At Imperial College, the professor of orthopaedic surgery Justin
Cobb is using 3D printers to fabricate
patient-specific surgical tools and implants. With smaller
incisions, this can result in almost halving the time spent cutting
the bone, not to mention better outcomes and lower costs. The
surgeon scans your knee, generating a virtual image, from which
instruments and guides are designed and printed so that the bone
cuts you need are exactly matched to the tailor-made implant. This
kind of thing, combined with much better local anaesthetics, means
that in the US major knee operations are becoming more affordable
day cases in special clinics rather than necessitating long stays
in hospitals.

In this country, such a switch would be less easy because the
NHS is such an unwieldy and political organisation, and generally
poor at local experimentation — politicians like to dismiss
variation as a “postcode lottery”. The NHS is also hide-bound by
restrictive practices that prioritise the producers rather than the
consumers of healthcare. In other words, however good we are at
technological innovation, organisational innovation tends to be
much less nimble here.

It does not help that there are perverse incentives to
over-diagnose and over-treat, driven by the provision of healthcare
free at the point of delivery (here), or by the ability of
healthcare professionals to charge fees to the insurance industry
(in the US).
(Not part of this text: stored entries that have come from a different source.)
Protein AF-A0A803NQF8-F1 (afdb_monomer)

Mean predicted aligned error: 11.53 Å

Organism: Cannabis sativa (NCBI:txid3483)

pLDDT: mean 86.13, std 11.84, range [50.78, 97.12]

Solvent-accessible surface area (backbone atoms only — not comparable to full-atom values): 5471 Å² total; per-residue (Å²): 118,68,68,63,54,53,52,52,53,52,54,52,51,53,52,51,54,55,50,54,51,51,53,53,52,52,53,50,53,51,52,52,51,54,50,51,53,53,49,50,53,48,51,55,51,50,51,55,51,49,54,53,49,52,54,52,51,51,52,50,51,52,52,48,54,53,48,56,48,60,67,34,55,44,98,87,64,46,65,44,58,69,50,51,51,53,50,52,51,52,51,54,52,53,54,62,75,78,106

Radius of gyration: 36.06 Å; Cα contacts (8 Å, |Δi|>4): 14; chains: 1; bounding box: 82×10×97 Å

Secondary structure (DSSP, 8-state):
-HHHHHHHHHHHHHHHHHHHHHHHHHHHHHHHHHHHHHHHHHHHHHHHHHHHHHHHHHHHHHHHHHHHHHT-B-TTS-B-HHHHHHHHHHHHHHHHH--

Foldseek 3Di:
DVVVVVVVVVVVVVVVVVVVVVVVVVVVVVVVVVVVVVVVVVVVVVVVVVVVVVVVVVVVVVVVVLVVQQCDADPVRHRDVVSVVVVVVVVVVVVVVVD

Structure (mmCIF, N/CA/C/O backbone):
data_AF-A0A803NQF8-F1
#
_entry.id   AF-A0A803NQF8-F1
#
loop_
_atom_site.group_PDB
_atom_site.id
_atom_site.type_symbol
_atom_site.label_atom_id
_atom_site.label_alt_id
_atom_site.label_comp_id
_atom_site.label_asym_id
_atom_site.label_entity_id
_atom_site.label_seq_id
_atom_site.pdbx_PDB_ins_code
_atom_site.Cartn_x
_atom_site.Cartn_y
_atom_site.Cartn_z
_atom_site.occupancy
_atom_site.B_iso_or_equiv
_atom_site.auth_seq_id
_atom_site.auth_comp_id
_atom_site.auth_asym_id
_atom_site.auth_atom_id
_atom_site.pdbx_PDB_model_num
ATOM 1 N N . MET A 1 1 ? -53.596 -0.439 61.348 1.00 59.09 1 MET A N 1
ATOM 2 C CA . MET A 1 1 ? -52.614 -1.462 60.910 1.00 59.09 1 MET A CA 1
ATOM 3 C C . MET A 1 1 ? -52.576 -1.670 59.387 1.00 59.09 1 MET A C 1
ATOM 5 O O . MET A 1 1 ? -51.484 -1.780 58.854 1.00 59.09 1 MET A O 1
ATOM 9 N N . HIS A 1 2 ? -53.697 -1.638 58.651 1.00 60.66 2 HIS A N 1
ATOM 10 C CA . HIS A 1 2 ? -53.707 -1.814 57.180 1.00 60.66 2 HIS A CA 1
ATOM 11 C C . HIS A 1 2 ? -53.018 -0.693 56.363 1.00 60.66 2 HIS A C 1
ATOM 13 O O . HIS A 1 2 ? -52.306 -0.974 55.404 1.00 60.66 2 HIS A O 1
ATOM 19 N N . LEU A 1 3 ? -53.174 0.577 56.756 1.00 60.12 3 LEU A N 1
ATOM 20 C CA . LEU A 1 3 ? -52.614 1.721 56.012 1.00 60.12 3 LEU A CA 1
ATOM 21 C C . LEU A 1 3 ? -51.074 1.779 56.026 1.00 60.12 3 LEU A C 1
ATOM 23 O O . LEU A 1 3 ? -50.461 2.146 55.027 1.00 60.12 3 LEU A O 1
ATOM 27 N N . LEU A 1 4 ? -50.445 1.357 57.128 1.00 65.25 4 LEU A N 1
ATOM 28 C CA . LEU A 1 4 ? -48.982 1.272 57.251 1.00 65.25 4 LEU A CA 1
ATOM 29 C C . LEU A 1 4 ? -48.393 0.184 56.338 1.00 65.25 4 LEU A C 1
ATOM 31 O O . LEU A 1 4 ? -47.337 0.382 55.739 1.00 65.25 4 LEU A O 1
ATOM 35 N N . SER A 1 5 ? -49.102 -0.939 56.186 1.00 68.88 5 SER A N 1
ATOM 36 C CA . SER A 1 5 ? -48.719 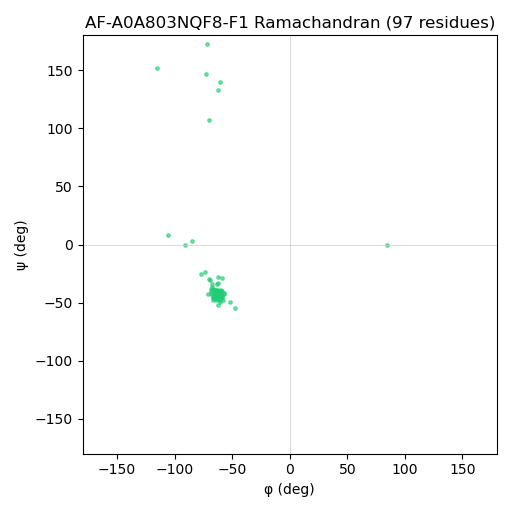-2.020 55.271 1.00 68.88 5 SER A CA 1
ATOM 37 C C . SER A 1 5 ? -48.785 -1.565 53.810 1.00 68.88 5 SER A C 1
ATOM 39 O O . SER A 1 5 ? -47.819 -1.759 53.073 1.00 68.88 5 SER A O 1
ATOM 41 N N . LEU A 1 6 ? -49.853 -0.860 53.415 1.00 68.00 6 LEU A N 1
ATOM 42 C CA . LEU A 1 6 ? -49.985 -0.316 52.059 1.00 68.00 6 LEU A CA 1
ATOM 43 C C . LEU A 1 6 ? -48.877 0.692 51.722 1.00 68.00 6 LEU A C 1
ATOM 45 O O . LEU A 1 6 ? -48.303 0.643 50.635 1.00 68.00 6 LEU A O 1
ATOM 49 N N . PHE A 1 7 ? -48.546 1.583 52.659 1.00 72.62 7 PHE A N 1
ATOM 50 C CA . PHE A 1 7 ? -47.492 2.580 52.462 1.00 72.62 7 PHE A CA 1
ATOM 51 C C . PHE A 1 7 ? -46.113 1.925 52.290 1.00 72.62 7 PHE A C 1
ATOM 53 O O . PHE A 1 7 ? -45.362 2.271 51.376 1.00 72.62 7 PHE A O 1
ATOM 60 N N . SER A 1 8 ? -45.818 0.905 53.103 1.00 73.88 8 SER A N 1
ATOM 61 C CA . SER A 1 8 ? -44.593 0.106 52.987 1.00 73.88 8 SER A CA 1
ATOM 62 C C . SER A 1 8 ? -44.507 -0.631 51.639 1.00 73.88 8 SER A C 1
ATOM 64 O O . SER A 1 8 ? -43.460 -0.635 50.986 1.00 73.88 8 SER A O 1
ATOM 66 N N . GLN A 1 9 ? -45.631 -1.169 51.151 1.00 72.56 9 GLN A N 1
ATOM 67 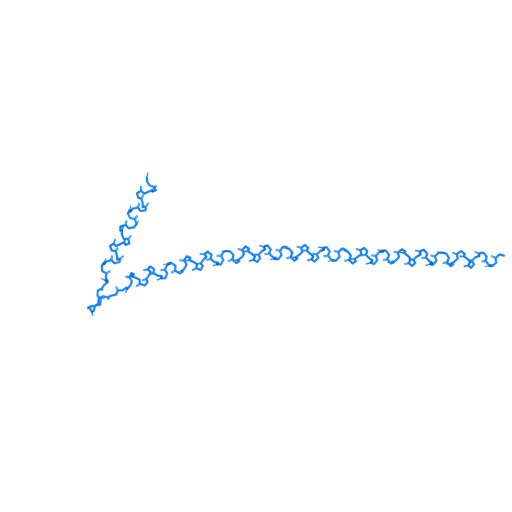C CA . GLN A 1 9 ? -45.715 -1.844 49.852 1.00 72.56 9 GLN A CA 1
ATOM 68 C C . GLN A 1 9 ? -45.428 -0.894 48.674 1.00 72.56 9 GLN A C 1
ATOM 70 O O . GLN A 1 9 ? -44.758 -1.269 47.707 1.00 72.56 9 GLN A O 1
ATOM 75 N N . VAL A 1 10 ? -45.919 0.348 48.746 1.00 75.38 10 VAL A N 1
ATOM 76 C CA . VAL A 1 10 ? -45.700 1.380 47.717 1.00 75.38 10 VAL A CA 1
ATOM 77 C C . VAL A 1 10 ? -44.237 1.830 47.688 1.00 75.38 10 VAL A C 1
ATOM 79 O O . VAL A 1 10 ? -43.656 1.952 46.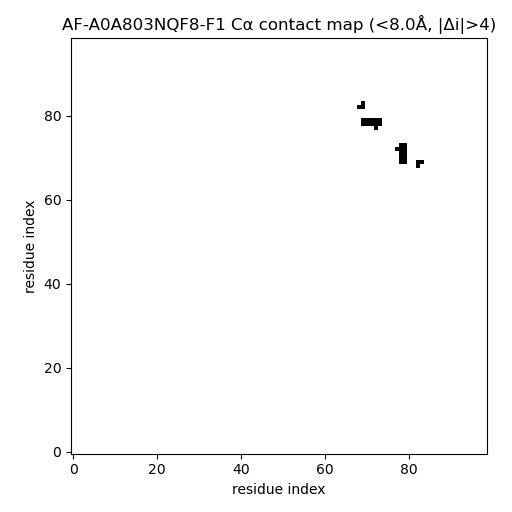606 1.00 75.38 10 VAL A O 1
ATOM 82 N N . GLU A 1 11 ? -43.614 2.025 48.852 1.00 75.88 11 GLU A N 1
ATOM 83 C CA . GLU A 1 11 ? -42.192 2.377 48.967 1.00 75.88 11 GLU A CA 1
ATOM 84 C C . GLU A 1 11 ? -41.269 1.266 48.440 1.00 75.88 11 GLU A C 1
ATOM 86 O O . GLU A 1 11 ? -40.340 1.533 47.670 1.00 75.88 11 GLU A O 1
ATOM 91 N N . MET A 1 12 ? -41.559 0.002 48.765 1.00 71.88 12 MET A N 1
ATOM 92 C CA . MET A 1 12 ? -40.842 -1.164 48.228 1.00 71.88 12 MET A CA 1
ATOM 93 C C . MET A 1 12 ? -40.948 -1.247 46.695 1.00 71.88 12 MET A C 1
ATOM 95 O O . MET A 1 12 ? -39.941 -1.431 46.006 1.00 71.88 12 MET A O 1
ATOM 99 N N . ASN A 1 13 ? -42.142 -1.027 46.132 1.00 73.94 13 ASN A N 1
ATOM 100 C CA . ASN A 1 13 ? -42.351 -1.023 44.680 1.00 73.94 13 ASN A CA 1
ATOM 101 C C . ASN A 1 13 ? -41.623 0.128 43.967 1.00 73.94 13 ASN A C 1
ATOM 103 O O . ASN A 1 13 ? -41.051 -0.069 42.889 1.00 73.94 13 ASN A O 1
ATOM 107 N N . LYS A 1 14 ? -41.599 1.330 44.561 1.00 75.25 14 LYS A N 1
ATOM 108 C CA . LYS A 1 14 ? -40.838 2.472 44.028 1.00 75.25 14 LYS A CA 1
ATOM 109 C C . LYS A 1 14 ? -39.335 2.192 44.020 1.00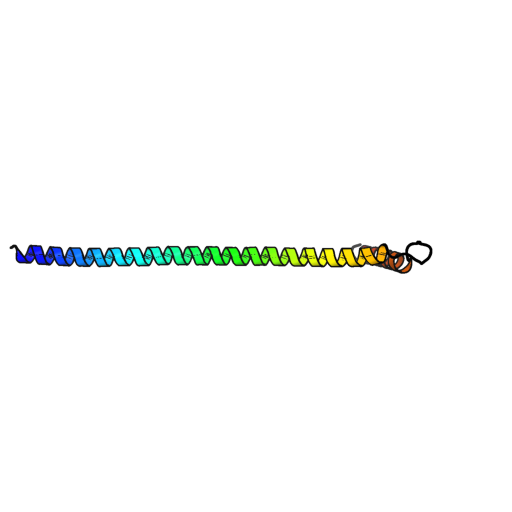 75.25 14 LYS A C 1
ATOM 111 O O . LYS A 1 14 ? -38.679 2.463 43.012 1.00 75.25 14 LYS A O 1
ATOM 116 N N . LYS A 1 15 ? -38.788 1.611 45.096 1.00 73.75 15 LYS A N 1
ATOM 117 C CA . LYS A 1 15 ? -37.369 1.217 45.174 1.00 73.75 15 LYS A CA 1
ATOM 118 C C . LYS A 1 15 ? -37.010 0.159 44.126 1.00 73.75 15 LYS A C 1
ATOM 120 O O . LYS A 1 15 ? -36.010 0.327 43.427 1.00 73.75 15 LYS A O 1
ATOM 125 N N . ASN A 1 16 ? -37.859 -0.851 43.930 1.00 71.62 16 ASN A N 1
ATOM 126 C CA . ASN A 1 16 ? -37.651 -1.886 42.911 1.00 71.62 16 ASN A CA 1
ATOM 127 C C . ASN A 1 16 ? -37.668 -1.329 41.481 1.00 71.62 16 ASN A C 1
ATOM 129 O O . ASN A 1 16 ? -36.763 -1.634 40.705 1.00 71.62 16 ASN A O 1
ATOM 133 N N . LYS A 1 17 ? -38.618 -0.448 41.131 1.00 72.56 17 LYS A N 1
ATOM 134 C CA . LYS A 1 17 ? -38.629 0.213 39.808 1.00 72.56 17 LYS A CA 1
ATOM 135 C C . LYS A 1 17 ? -37.374 1.058 39.568 1.00 72.56 17 LYS A C 1
ATOM 137 O O . LYS A 1 17 ? -36.823 1.044 38.469 1.00 72.56 17 LYS A O 1
ATOM 142 N N . LYS A 1 18 ? -36.900 1.776 40.592 1.00 72.44 18 LYS A N 1
ATOM 143 C CA . LYS A 1 18 ? -35.699 2.623 40.501 1.00 72.44 18 LYS A CA 1
ATOM 144 C C . LYS A 1 18 ? -34.420 1.790 40.336 1.00 72.44 18 LYS A C 1
ATOM 146 O O . LYS A 1 18 ? -33.554 2.168 39.552 1.00 72.44 18 LYS A O 1
ATOM 151 N N . SER A 1 19 ? -34.335 0.651 41.027 1.00 70.75 19 SER A N 1
ATOM 152 C CA . SER A 1 19 ? -33.265 -0.345 40.877 1.00 70.75 19 SER A CA 1
ATOM 153 C C . SER A 1 19 ? -33.240 -0.940 39.463 1.00 70.75 19 SER A C 1
ATOM 155 O O . SER A 1 19 ? -32.235 -0.831 38.767 1.00 70.75 19 SER A O 1
ATOM 157 N N . GLN A 1 20 ? -34.384 -1.437 38.981 1.00 71.31 20 GLN A N 1
ATOM 158 C CA . GLN A 1 20 ? -34.524 -2.022 37.642 1.00 71.31 20 GLN A CA 1
ATOM 159 C C . GLN A 1 20 ? -34.150 -1.041 36.520 1.00 71.31 20 GLN A C 1
ATOM 161 O O . GLN A 1 20 ? -33.485 -1.419 35.557 1.00 71.31 20 GLN A O 1
ATOM 166 N N . ASN A 1 21 ? -34.527 0.235 36.644 1.00 70.31 21 ASN A N 1
ATOM 167 C CA . ASN A 1 21 ? -34.135 1.256 35.671 1.00 70.31 21 ASN A CA 1
ATOM 168 C C . ASN A 1 21 ? -32.625 1.536 35.685 1.00 70.31 21 ASN A C 1
ATOM 170 O O . ASN A 1 21 ? -32.043 1.680 34.614 1.00 70.31 21 ASN A O 1
ATOM 174 N N . LYS A 1 22 ? -31.970 1.554 36.857 1.00 71.69 22 LYS A N 1
ATOM 175 C CA . LYS A 1 22 ? -30.503 1.676 36.934 1.00 71.69 22 LYS A CA 1
ATOM 176 C C . LYS A 1 22 ? -29.797 0.502 36.256 1.00 71.69 22 LYS A C 1
ATOM 178 O O . LYS A 1 22 ? -28.858 0.726 35.502 1.00 71.69 22 LYS A O 1
ATOM 183 N N . THR A 1 23 ? -30.269 -0.727 36.464 1.00 71.38 23 THR A N 1
ATOM 184 C CA . THR A 1 23 ? -29.701 -1.914 35.805 1.00 71.38 23 THR A CA 1
ATOM 185 C C . THR A 1 23 ? -29.858 -1.847 34.285 1.00 71.38 23 THR A C 1
ATOM 187 O O . THR A 1 23 ? -28.921 -2.162 33.563 1.00 71.38 23 THR A O 1
ATOM 190 N N . LYS A 1 24 ? -31.003 -1.374 33.775 1.00 72.00 24 LYS A N 1
ATOM 191 C CA . LYS A 1 24 ? -31.217 -1.186 32.327 1.00 72.00 24 LYS A CA 1
ATOM 192 C C . LYS A 1 24 ? -30.286 -0.138 31.714 1.00 72.00 24 LYS A C 1
ATOM 194 O O . LYS A 1 24 ? -29.772 -0.363 30.623 1.00 72.00 24 LYS A O 1
ATOM 199 N N . VAL A 1 25 ? -30.060 0.979 32.411 1.00 74.81 25 VAL A N 1
ATOM 200 C CA . VAL A 1 25 ? -29.103 2.015 31.985 1.00 74.81 25 VAL A CA 1
ATOM 201 C C . VAL A 1 25 ? -27.681 1.446 31.966 1.00 74.81 25 VAL A C 1
ATOM 203 O O . VAL A 1 25 ? -27.007 1.550 30.950 1.00 74.81 25 VAL A O 1
ATOM 206 N N . SER A 1 26 ? -27.286 0.718 33.013 1.00 80.62 26 SER A N 1
ATOM 207 C CA . SER A 1 26 ? -25.992 0.025 33.086 1.00 80.62 26 SER A CA 1
ATOM 208 C C . SER A 1 26 ? -25.795 -1.005 31.966 1.00 80.62 26 SER A C 1
ATOM 210 O O . SER A 1 26 ? -24.719 -1.071 31.379 1.00 80.62 26 SER A O 1
ATOM 212 N N . LEU A 1 27 ? -26.815 -1.800 31.631 1.00 84.31 27 LEU A N 1
ATOM 213 C CA . LEU A 1 27 ? -26.724 -2.760 30.526 1.00 84.31 27 LEU A CA 1
ATOM 214 C C . LEU A 1 27 ? -26.527 -2.046 29.190 1.00 84.31 27 LEU A C 1
ATOM 216 O O . LEU A 1 27 ? -25.699 -2.469 28.387 1.00 84.31 27 LEU A O 1
ATOM 220 N N . ARG A 1 28 ? -27.256 -0.950 28.966 1.00 87.31 28 ARG A N 1
ATOM 221 C CA . ARG A 1 28 ? -27.110 -0.140 27.758 1.00 87.31 28 ARG A CA 1
ATOM 222 C C . ARG A 1 28 ? -25.701 0.444 27.636 1.00 87.31 28 ARG A C 1
ATOM 224 O O . ARG A 1 28 ? -25.107 0.333 26.571 1.00 87.31 28 ARG A O 1
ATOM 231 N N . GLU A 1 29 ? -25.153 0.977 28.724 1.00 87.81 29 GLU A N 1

Tonsils, hernias, prostate problems and other things
have long been over-treated.

Another trouble with healthcare costs comes from a different
lurgy: Baumol’s cost disease. The economist William Baumol
identified a problem years ago whereby falling costs in one sector
induce rising costs in another. If productivity goes up in
manufacturing, then wages rise and service industries have to put
up wages to compete for labour, even if productivity in services
has not risen. Labour-intensive sectors such as health and social
care get saddled with high costs.

Camilla Cavendish, a former Times columnist,
produced a report for the Government this week arguing for
standardised training for care assistants: a good thing, surely,
but unlikely to cut costs. As longevity improves and old age
stretches out for longer, the most basic element of care, the human
hand, becomes more important. And here productivity can’t much be
boosted — there are only so many old people one can wash and feed
in an hour.

It is just possible that accelerating technological change will
bring medical costs down so fast and so widely that spending on
healthcare can shrink as a proportion of household budgets. It is
far more likely, though, that innovation will greatly expand the
treatments available to us, resulting in ever greater political
challenges in how to ration health care, whether by price, by NICE
or by waiting list.

In short spending will rise, however much costs fall. This is
not necessarily a disaster. That we spend a growing proportion of
our income on health makes sense for three reasons: there are more
treatments that work, we’re getting older, and other things like
food and clothing are so much cheaper.